(Excerpts from a dataset)
==*==
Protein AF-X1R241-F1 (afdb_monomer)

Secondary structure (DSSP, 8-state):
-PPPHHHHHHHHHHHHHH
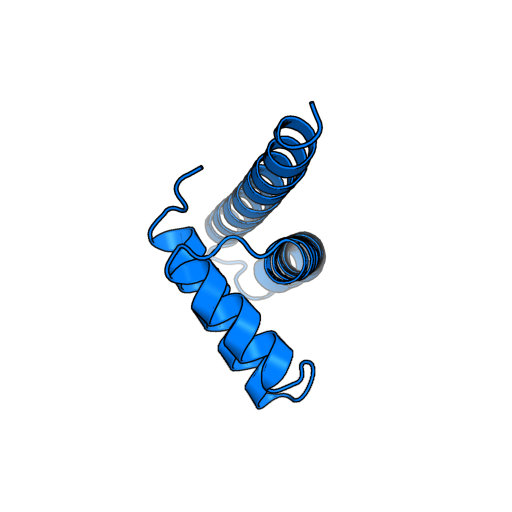HHTTSS-HHHHHHHHHHTTT---HHHHHHHHHHHHHHHHHHHHHHHHHHHHTGGGHHHHHHHHHHHHHHHHHHHHHHHHHHHTT--

Foldseek 3Di:
DDDDPVLLVVLLVVLVVCVVVVVDDPVLSVLLVVVSVPDDDLVSLVVSLVVLVVVLVVLVVCLVVCCVVPVVCNVVSNVVSVVSSVVSVVVSVVSVVVVVVVPD

pLDDT: mean 88.9, std 12.61, range [34.66, 96.56]

Structure (mmCIF, N/CA/C/O backbone):
data_AF-X1R241-F1
#
_entry.id   AF-X1R241-F1
#
loop_
_atom_site.group_PDB
_atom_site.id
_atom_site.type_symbol
_atom_site.label_atom_id
_atom_site.label_alt_id
_atom_site.label_comp_id
_atom_site.label_asym_id
_atom_site.label_entity_id
_atom_site.label_seq_id
_atom_site.pdbx_PDB_ins_code
_
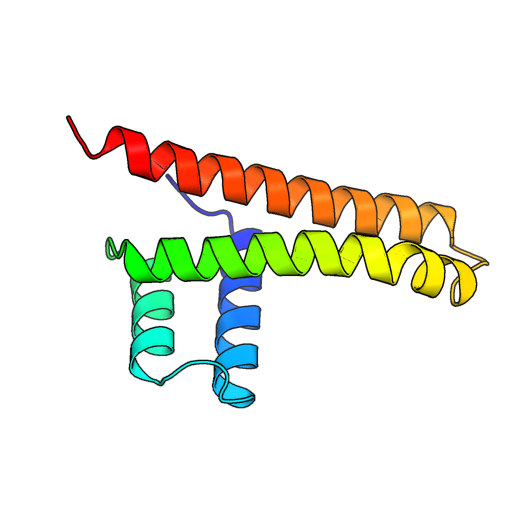atom_site.Cartn_x
_atom_site.Cartn_y
_atom_site.Cartn_z
_atom_site.occupancy
_atom_site.B_iso_or_equiv
_atom_site.auth_seq_id
_atom_site.auth_comp_id
_atom_site.auth_asym_id
_atom_site.auth_atom_id
_atom_site.pdbx_PDB_model_num
ATOM 1 N N . MET A 1 1 ? -8.289 12.972 10.562 1.00 61.47 1 MET A N 1
ATOM 2 C CA . MET A 1 1 ? -7.738 13.254 9.212 1.00 61.47 1 MET A CA 1
ATOM 3 C C . MET A 1 1 ? -8.532 12.454 8.193 1.00 61.47 1 MET A C 1
ATOM 5 O O . MET A 1 1 ? -8.869 11.319 8.500 1.00 61.47 1 MET A O 1
ATOM 9 N N . ARG A 1 2 ? -8.849 13.017 7.021 1.00 74.44 2 ARG A N 1
ATOM 10 C CA . ARG A 1 2 ? -9.621 12.314 5.984 1.00 74.44 2 ARG A CA 1
ATOM 11 C C . ARG A 1 2 ? -8.674 11.615 5.002 1.00 74.44 2 ARG A C 1
ATOM 13 O O . ARG A 1 2 ? -7.826 12.280 4.412 1.00 74.44 2 ARG A O 1
ATOM 20 N N . LEU A 1 3 ? -8.810 10.298 4.851 1.00 83.06 3 LEU A N 1
ATOM 21 C C
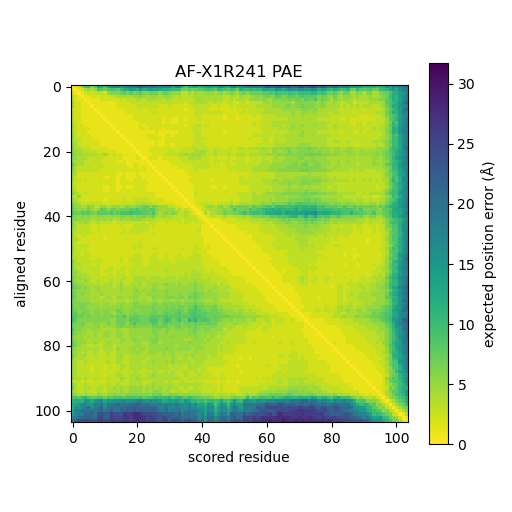A . LEU A 1 3 ? -8.131 9.530 3.801 1.00 83.06 3 LEU A CA 1
ATOM 22 C C . LEU A 1 3 ? -8.654 9.961 2.424 1.00 83.06 3 LEU A C 1
ATOM 24 O O . LEU A 1 3 ? -9.811 10.366 2.289 1.00 83.06 3 LEU A O 1
ATOM 28 N N . THR A 1 4 ? -7.814 9.895 1.392 1.00 87.62 4 THR A N 1
ATOM 29 C CA . THR A 1 4 ? -8.292 10.078 0.014 1.00 87.62 4 THR A CA 1
ATOM 30 C C . THR A 1 4 ? -8.881 8.781 -0.529 1.00 87.62 4 THR A C 1
ATOM 32 O O . THR A 1 4 ? -8.563 7.695 -0.048 1.00 87.62 4 THR A O 1
ATOM 35 N N . LYS A 1 5 ? -9.687 8.876 -1.596 1.00 87.94 5 LYS A N 1
ATOM 36 C CA . LYS A 1 5 ? -10.210 7.691 -2.301 1.00 87.94 5 LYS A CA 1
ATOM 37 C C . LYS A 1 5 ? -9.099 6.738 -2.752 1.00 87.94 5 LYS A C 1
ATOM 39 O O . LYS A 1 5 ? -9.301 5.527 -2.743 1.00 87.94 5 LYS A O 1
ATOM 44 N N . 
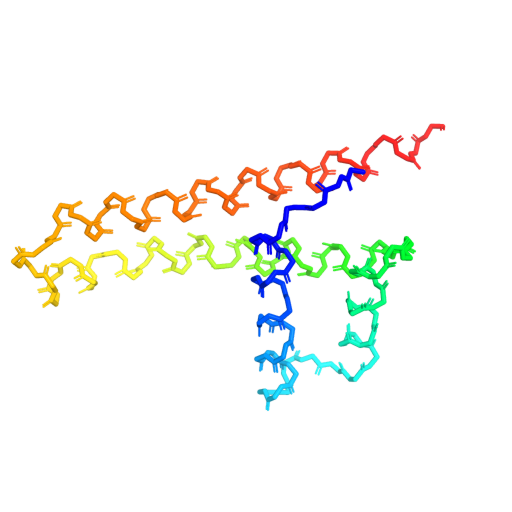PHE A 1 6 ? -7.941 7.279 -3.136 1.00 86.00 6 PHE A N 1
ATOM 45 C CA . PHE A 1 6 ? -6.778 6.475 -3.500 1.00 86.00 6 PHE A CA 1
ATOM 46 C C . PHE A 1 6 ? -6.267 5.672 -2.301 1.00 86.00 6 PHE A C 1
ATOM 48 O O . PHE A 1 6 ? -6.144 4.455 -2.405 1.00 86.00 6 PHE A O 1
ATOM 55 N N . ASP A 1 7 ? -6.053 6.333 -1.158 1.00 88.88 7 ASP A N 1
ATOM 56 C CA . ASP A 1 7 ? -5.567 5.673 0.058 1.00 88.88 7 ASP A CA 1
ATOM 57 C C . ASP A 1 7 ? -6.537 4.573 0.498 1.00 88.88 7 ASP A C 1
ATOM 59 O O . ASP A 1 7 ? -6.120 3.448 0.744 1.00 88.88 7 ASP A O 1
ATOM 63 N N . GLU A 1 8 ? -7.842 4.859 0.525 1.00 92.06 8 GLU A N 1
ATOM 64 C CA . GLU A 1 8 ? -8.852 3.855 0.868 1.00 92.06 8 GLU A CA 1
ATOM 65 C C . GLU A 1 8 ? -8.840 2.663 -0.091 1.00 92.06 8 GLU A C 1
ATOM 67 O O . GLU A 1 8 ? -8.942 1.520 0.346 1.00 92.06 8 GLU A O 1
ATOM 72 N N . THR A 1 9 ? -8.723 2.912 -1.398 1.00 93.12 9 THR A N 1
ATOM 73 C CA . THR A 1 9 ? -8.692 1.846 -2.409 1.00 93.12 9 THR A CA 1
ATOM 74 C C . THR A 1 9 ? -7.466 0.962 -2.220 1.00 93.12 9 THR A C 1
ATOM 76 O O . THR A 1 9 ? -7.590 -0.261 -2.186 1.00 93.12 9 THR A O 1
ATOM 79 N N . TYR A 1 10 ? -6.301 1.581 -2.035 1.00 92.62 10 TYR A N 1
ATOM 80 C CA . TYR A 1 10 ? -5.044 0.891 -1.778 1.00 92.62 10 TYR A CA 1
ATOM 81 C C . TYR A 1 10 ? -5.103 0.073 -0.476 1.00 92.62 10 TYR A C 1
ATOM 83 O O . TYR A 1 10 ? -4.801 -1.118 -0.490 1.00 92.62 10 TYR A O 1
ATOM 91 N N . ILE A 1 11 ? -5.592 0.653 0.627 1.00 94.38 11 ILE A N 1
ATOM 92 C CA . ILE A 1 11 ? -5.708 -0.046 1.916 1.00 94.38 11 ILE A CA 1
ATOM 93 C C . ILE A 1 11 ? -6.674 -1.228 1.800 1.00 94.38 11 ILE A C 1
ATOM 95 O O . ILE A 1 11 ? -6.358 -2.321 2.269 1.00 94.38 11 ILE A O 1
ATOM 99 N N . ARG A 1 12 ? -7.829 -1.060 1.139 1.00 95.50 12 ARG A N 1
ATOM 100 C CA . ARG A 1 12 ? -8.772 -2.170 0.903 1.00 95.50 12 ARG A CA 1
ATOM 101 C C . ARG A 1 12 ? -8.141 -3.276 0.063 1.00 95.50 12 ARG A C 1
ATOM 103 O O . ARG A 1 12 ? -8.382 -4.445 0.353 1.00 95.50 12 ARG A O 1
ATOM 110 N N . ALA A 1 13 ? -7.370 -2.927 -0.966 1.00 95.06 13 ALA A N 1
ATOM 111 C CA . ALA A 1 13 ? -6.688 -3.902 -1.811 1.00 95.06 13 ALA A CA 1
ATOM 112 C C . ALA A 1 13 ? -5.658 -4.710 -1.008 1.00 95.06 13 ALA A C 1
ATOM 114 O O . ALA A 1 13 ? -5.734 -5.938 -1.005 1.00 95.06 13 ALA A O 1
ATOM 115 N N . ASN A 1 14 ? -4.789 -4.038 -0.246 1.00 94.88 14 ASN A N 1
ATOM 116 C CA . ASN A 1 14 ? -3.801 -4.702 0.607 1.00 94.88 14 ASN A CA 1
ATOM 117 C C . ASN A 1 14 ? -4.455 -5.555 1.695 1.00 94.88 14 ASN A C 1
ATOM 119 O O . ASN A 1 14 ? -4.057 -6.696 1.891 1.00 94.88 14 ASN A O 1
ATOM 123 N N . THR A 1 15 ? -5.511 -5.059 2.341 1.00 95.94 15 THR A N 1
ATOM 124 C CA . THR A 1 15 ? -6.240 -5.824 3.368 1.00 95.94 15 THR A CA 1
ATOM 125 C C . THR A 1 15 ? -6.807 -7.120 2.788 1.00 95.94 15 THR A C 1
ATOM 127 O O . THR A 1 15 ? -6.612 -8.194 3.351 1.00 95.94 15 THR A O 1
ATOM 130 N N . LYS A 1 16 ? -7.466 -7.042 1.622 1.00 95.88 16 LYS A N 1
ATOM 131 C CA . LYS A 1 16 ? -8.003 -8.222 0.928 1.00 95.88 16 LYS A CA 1
ATOM 132 C C . LYS A 1 16 ? -6.899 -9.191 0.513 1.00 95.88 16 LYS A C 1
ATOM 134 O O . LYS A 1 16 ? -7.068 -10.395 0.679 1.00 95.88 16 LYS A O 1
ATOM 139 N N . TYR A 1 17 ? -5.792 -8.674 -0.017 1.00 95.69 17 TYR A N 1
ATOM 140 C CA . TYR A 1 17 ? -4.648 -9.483 -0.422 1.00 95.69 17 TYR A CA 1
ATOM 141 C C . TYR A 1 17 ? -4.028 -10.210 0.775 1.00 95.69 17 TYR A C 1
ATOM 143 O O . TYR A 1 17 ? -3.930 -11.435 0.759 1.00 95.69 17 TYR A O 1
ATOM 151 N N . PHE A 1 18 ? -3.684 -9.487 1.843 1.00 95.50 18 PHE A N 1
ATOM 152 C CA . PHE A 1 18 ? -3.061 -10.071 3.027 1.00 95.50 18 PHE A CA 1
ATOM 153 C C . PHE A 1 18 ? -3.976 -11.061 3.742 1.00 95.50 18 PHE A C 1
ATOM 155 O O . PHE A 1 18 ? -3.497 -12.093 4.209 1.00 95.50 18 PHE A O 1
ATOM 162 N N . PHE A 1 19 ? -5.287 -10.810 3.772 1.00 96.19 19 PHE A N 1
ATOM 163 C CA . PHE A 1 19 ? -6.246 -11.778 4.298 1.00 96.19 19 PHE A CA 1
ATOM 164 C C . PHE A 1 19 ? -6.327 -13.034 3.418 1.00 96.19 19 PHE A C 1
ATOM 166 O O . PHE A 1 19 ? -6.232 -14.150 3.925 1.00 96.19 19 PHE A O 1
ATOM 173 N N . GLY A 1 20 ? -6.427 -12.873 2.094 1.00 96.38 20 GLY A N 1
ATOM 174 C CA . GLY A 1 20 ? -6.473 -13.994 1.148 1.00 96.38 20 GLY A CA 1
ATOM 175 C C . GLY A 1 20 ? -5.215 -14.869 1.175 1.00 96.38 20 GLY A C 1
ATOM 176 O O . GLY A 1 20 ? -5.309 -16.083 1.019 1.00 96.38 20 GLY A O 1
ATOM 177 N N . GLN A 1 21 ? -4.053 -14.267 1.436 1.00 96.56 21 GLN A N 1
ATOM 178 C CA . GLN A 1 21 ? -2.773 -14.962 1.605 1.00 96.56 21 GLN A CA 1
ATOM 179 C C . GLN A 1 21 ? -2.509 -15.431 3.049 1.00 96.56 21 GLN A C 1
ATOM 181 O O . GLN A 1 21 ? -1.445 -15.977 3.326 1.00 96.56 21 GLN A O 1
ATOM 186 N N . LYS A 1 22 ? -3.467 -15.251 3.971 1.00 95.81 22 LYS A N 1
ATOM 187 C CA . LYS A 1 22 ? -3.372 -15.639 5.392 1.00 95.81 22 LYS A CA 1
ATOM 188 C C . LYS A 1 22 ? -2.229 -14.966 6.171 1.00 95.81 22 LYS A C 1
ATOM 190 O O . LYS A 1 22 ? -1.781 -15.498 7.181 1.00 95.81 22 LYS A O 1
ATOM 195 N N . PHE A 1 23 ? -1.779 -13.788 5.738 1.00 93.75 23 PHE A N 1
ATOM 196 C CA . PHE A 1 23 ? -0.807 -12.976 6.482 1.00 93.75 23 PHE A CA 1
ATOM 197 C C . PHE A 1 23 ? -1.434 -12.233 7.664 1.00 93.75 23 PHE A C 1
ATOM 199 O O . PHE A 1 23 ? -0.724 -11.844 8.587 1.00 93.75 23 PHE A O 1
ATOM 206 N N . ILE A 1 24 ? -2.752 -12.028 7.627 1.00 95.25 24 ILE A N 1
ATOM 207 C CA . ILE A 1 24 ? -3.523 -11.437 8.722 1.00 95.25 24 ILE A CA 1
ATOM 208 C C . ILE A 1 24 ? -4.723 -12.296 9.084 1.00 95.25 24 ILE A C 1
ATOM 210 O O . ILE A 1 24 ? -5.247 -13.042 8.252 1.00 95.25 24 ILE A O 1
ATOM 214 N N . THR A 1 25 ? -5.179 -12.154 10.325 1.00 96.31 25 THR A N 1
ATOM 215 C CA . THR A 1 25 ? -6.378 -12.833 10.815 1.00 96.31 25 THR A CA 1
ATOM 216 C C . THR A 1 25 ? -7.655 -12.145 10.329 1.00 96.31 25 THR A C 1
ATOM 218 O O . THR A 1 25 ? -7.638 -11.037 9.778 1.00 96.31 25 THR A O 1
ATOM 221 N N . LYS A 1 2
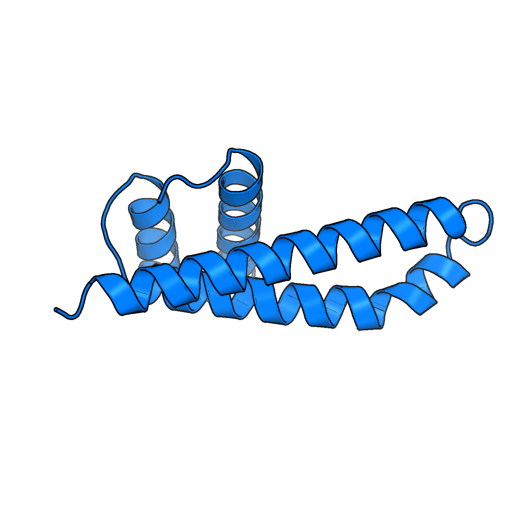6 ? -8.798 -12.806 10.539 1.00 95.50 26 LYS A N 1
ATOM 222 C CA . LYS A 1 26 ? -10.108 -12.232 10.217 1.00 95.50 26 LYS A CA 1
ATOM 223 C C . LYS A 1 26 ? -10.393 -10.993 11.069 1.00 95.50 26 LYS A C 1
ATOM 225 O O . LYS A 1 26 ? -10.878 -9.999 10.542 1.00 95.50 26 LYS A O 1
ATOM 230 N N . GLU A 1 27 ? -10.021 -11.025 12.344 1.00 95.25 27 GLU A N 1
ATOM 231 C CA . GLU A 1 27 ? -10.193 -9.918 13.287 1.00 95.25 27 GLU A CA 1
ATOM 232 C C . GLU A 1 27 ? -9.410 -8.683 12.828 1.00 95.25 27 GLU A C 1
ATOM 234 O O . GLU A 1 27 ? -9.955 -7.582 12.801 1.00 95.25 27 GLU A O 1
ATOM 239 N N . GLN A 1 28 ? -8.164 -8.867 12.380 1.00 94.50 28 GLN A N 1
ATOM 240 C CA . GLN A 1 28 ? -7.339 -7.788 11.828 1.00 94.50 28 GLN A CA 1
ATOM 241 C C . GLN A 1 28 ? -7.929 -7.220 10.528 1.00 94.50 28 GLN A C 1
ATOM 243 O O . GLN A 1 28 ? -7.945 -6.005 10.326 1.00 94.50 28 GLN A O 1
ATOM 248 N N . CYS A 1 29 ? -8.453 -8.081 9.652 1.00 95.25 29 CYS A N 1
ATOM 249 C CA . CYS A 1 29 ? -9.148 -7.659 8.435 1.00 95.25 29 CYS A CA 1
ATOM 250 C C . CYS A 1 29 ? -10.394 -6.812 8.759 1.00 95.25 29 CYS A C 1
ATOM 252 O O . CYS A 1 29 ? -10.560 -5.708 8.230 1.00 95.25 29 CYS A O 1
ATOM 254 N N . ASP A 1 30 ? -11.244 -7.293 9.668 1.00 94.69 30 ASP A N 1
ATOM 255 C CA . ASP A 1 30 ? -12.478 -6.619 10.078 1.00 94.69 30 ASP A CA 1
ATOM 256 C C . ASP A 1 30 ? -12.194 -5.297 10.810 1.00 94.69 30 ASP A C 1
ATOM 258 O O . ASP A 1 30 ? -12.905 -4.307 10.597 1.00 94.69 30 ASP A O 1
ATOM 262 N N . SER A 1 31 ? -11.127 -5.253 11.612 1.00 94.25 31 SER A N 1
ATOM 263 C CA . SER A 1 31 ? -10.600 -4.052 12.271 1.00 94.25 31 SER A CA 1
ATOM 264 C C . SER A 1 31 ? -10.211 -2.984 11.242 1.00 94.25 31 SER A C 1
ATOM 266 O O . SER A 1 31 ? -10.774 -1.884 11.250 1.00 94.25 31 SER A O 1
ATOM 268 N N . VAL A 1 32 ? -9.372 -3.316 10.253 1.00 94.38 32 VAL A N 1
ATOM 269 C CA . VAL A 1 32 ? -8.971 -2.367 9.196 1.00 94.38 32 VAL A CA 1
ATOM 270 C C . VAL A 1 32 ? -10.171 -1.898 8.368 1.00 94.38 32 VAL A C 1
ATOM 272 O O . VAL A 1 32 ? -10.310 -0.707 8.078 1.00 94.38 32 VAL A O 1
ATOM 275 N N . MET A 1 33 ? -11.090 -2.797 8.015 1.00 93.88 33 MET A N 1
ATOM 276 C CA . MET A 1 33 ? -12.287 -2.439 7.246 1.00 93.88 33 MET A CA 1
ATOM 27
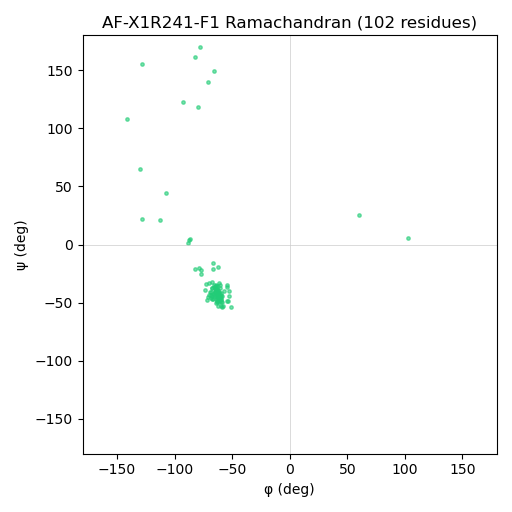7 C C . MET A 1 33 ? -13.257 -1.557 8.039 1.00 93.88 33 MET A C 1
ATOM 279 O O . MET A 1 33 ? -13.934 -0.707 7.453 1.00 93.88 33 MET A O 1
ATOM 283 N N . SER A 1 34 ? -13.325 -1.732 9.358 1.00 92.62 34 SER A N 1
ATOM 284 C CA . SER A 1 34 ? -14.112 -0.890 10.260 1.00 92.62 34 SER A CA 1
ATOM 285 C C . SER A 1 34 ? -13.479 0.484 10.459 1.00 92.62 34 SER A C 1
ATOM 287 O O . SER A 1 34 ? -14.192 1.490 10.439 1.00 92.62 34 SER A O 1
ATOM 289 N N . TRP A 1 35 ? -12.151 0.545 10.566 1.00 93.06 35 TRP A N 1
ATOM 290 C CA . TRP A 1 35 ? -11.399 1.797 10.603 1.00 93.06 35 TRP A CA 1
ATOM 291 C C . TRP A 1 35 ? -11.644 2.644 9.350 1.00 93.06 35 TRP A C 1
ATOM 293 O O . TRP A 1 35 ? -11.978 3.825 9.438 1.00 93.06 35 TRP A O 1
ATOM 303 N N . LEU A 1 36 ? -11.621 2.017 8.169 1.00 90.56 36 LEU A N 1
ATOM 304 C CA . LEU A 1 36 ? -11.957 2.676 6.902 1.00 90.56 36 LEU A CA 1
ATOM 305 C C . LEU A 1 36 ? -13.407 3.188 6.824 1.00 90.56 36 LEU A C 1
ATOM 307 O O . LEU A 1 36 ? -13.708 4.025 5.977 1.00 90.56 36 LEU A O 1
ATOM 311 N N . LYS A 1 37 ? -14.317 2.689 7.669 1.00 89.62 37 LYS A N 1
ATOM 312 C CA . LYS A 1 37 ? -15.701 3.187 7.788 1.00 89.62 37 LYS A CA 1
ATOM 313 C C . LYS A 1 37 ? -15.839 4.336 8.796 1.00 89.62 37 LYS A C 1
ATOM 315 O O . LYS A 1 37 ? -16.945 4.828 8.987 1.00 89.62 37 LYS A O 1
ATOM 320 N N . GLY A 1 38 ? -14.743 4.770 9.420 1.00 84.44 38 GLY A N 1
ATOM 321 C CA . GLY A 1 38 ? -14.709 5.914 10.331 1.00 84.44 38 GLY A CA 1
ATOM 322 C C . GLY A 1 38 ? -14.664 5.562 11.818 1.00 84.44 38 GLY A C 1
ATOM 323 O O . GLY A 1 38 ? -14.722 6.478 12.634 1.00 84.44 38 GLY A O 1
ATOM 324 N N . LYS A 1 39 ? -14.543 4.279 12.193 1.00 86.19 39 LYS A N 1
ATOM 325 C CA . LYS A 1 39 ? -14.235 3.924 13.588 1.00 86.19 39 LYS A CA 1
ATOM 326 C C . LYS A 1 39 ? -12.786 4.294 13.899 1.00 86.19 39 LYS A C 1
ATOM 328 O O . LYS A 1 39 ? -11.918 4.087 13.056 1.00 86.19 39 LYS A O 1
ATOM 333 N N . ASP A 1 40 ? -12.514 4.826 15.088 1.00 83.94 40 ASP A N 1
ATOM 334 C CA . ASP A 1 40 ? -11.127 5.026 15.509 1.00 83.94 40 ASP A CA 1
ATOM 335 C C . ASP A 1 40 ? -10.550 3.699 16.002 1.00 83.94 40 ASP A C 1
ATOM 337 O O . ASP A 1 40 ? -11.059 3.100 16.944 1.00 83.94 40 ASP A O 1
ATOM 341 N N . ASP A 1 41 ? -9.514 3.229 15.318 1.00 87.62 41 ASP A N 1
ATOM 342 C CA . ASP A 1 41 ? -8.822 1.985 15.627 1.00 87.62 41 ASP A CA 1
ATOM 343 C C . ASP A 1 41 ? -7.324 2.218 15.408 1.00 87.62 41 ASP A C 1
==*==
**Work order**
What belongs in the answer is each line above from the line with "ATOM 20 N N" to the line with "ATOM 30 C C", inclusive, reproduced exactly and free of pictures.

**Task answer**
ATOM 20 N N . LEU A 1 3 ? -8.810 10.298 4.851 1.00 83.06 3 LEU A N 1
ATOM 21 C C
A . LEU A 1 3 ? -8.131 9.530 3.801 1.00 83.06 3 LEU A CA 1
ATOM 22 C C . LEU A 1 3 ? -8.654 9.961 2.424 1.00 83.06 3 LEU A C 1
ATOM 24 O O . LEU A 1 3 ? -9.811 10.366 2.289 1.00 83.06 3 LEU A O 1
ATOM 28 N N . THR A 1 4 ? -7.814 9.895 1.392 1.00 87.62 4 THR A N 1
ATOM 29 C CA . THR A 1 4 ? -8.292 10.078 0.014 1.00 87.62 4 THR A CA 1
ATOM 30 C C . THR A 1 4 ? -8.881 8.781 -0.529 1.00 87.62 4 THR A C 1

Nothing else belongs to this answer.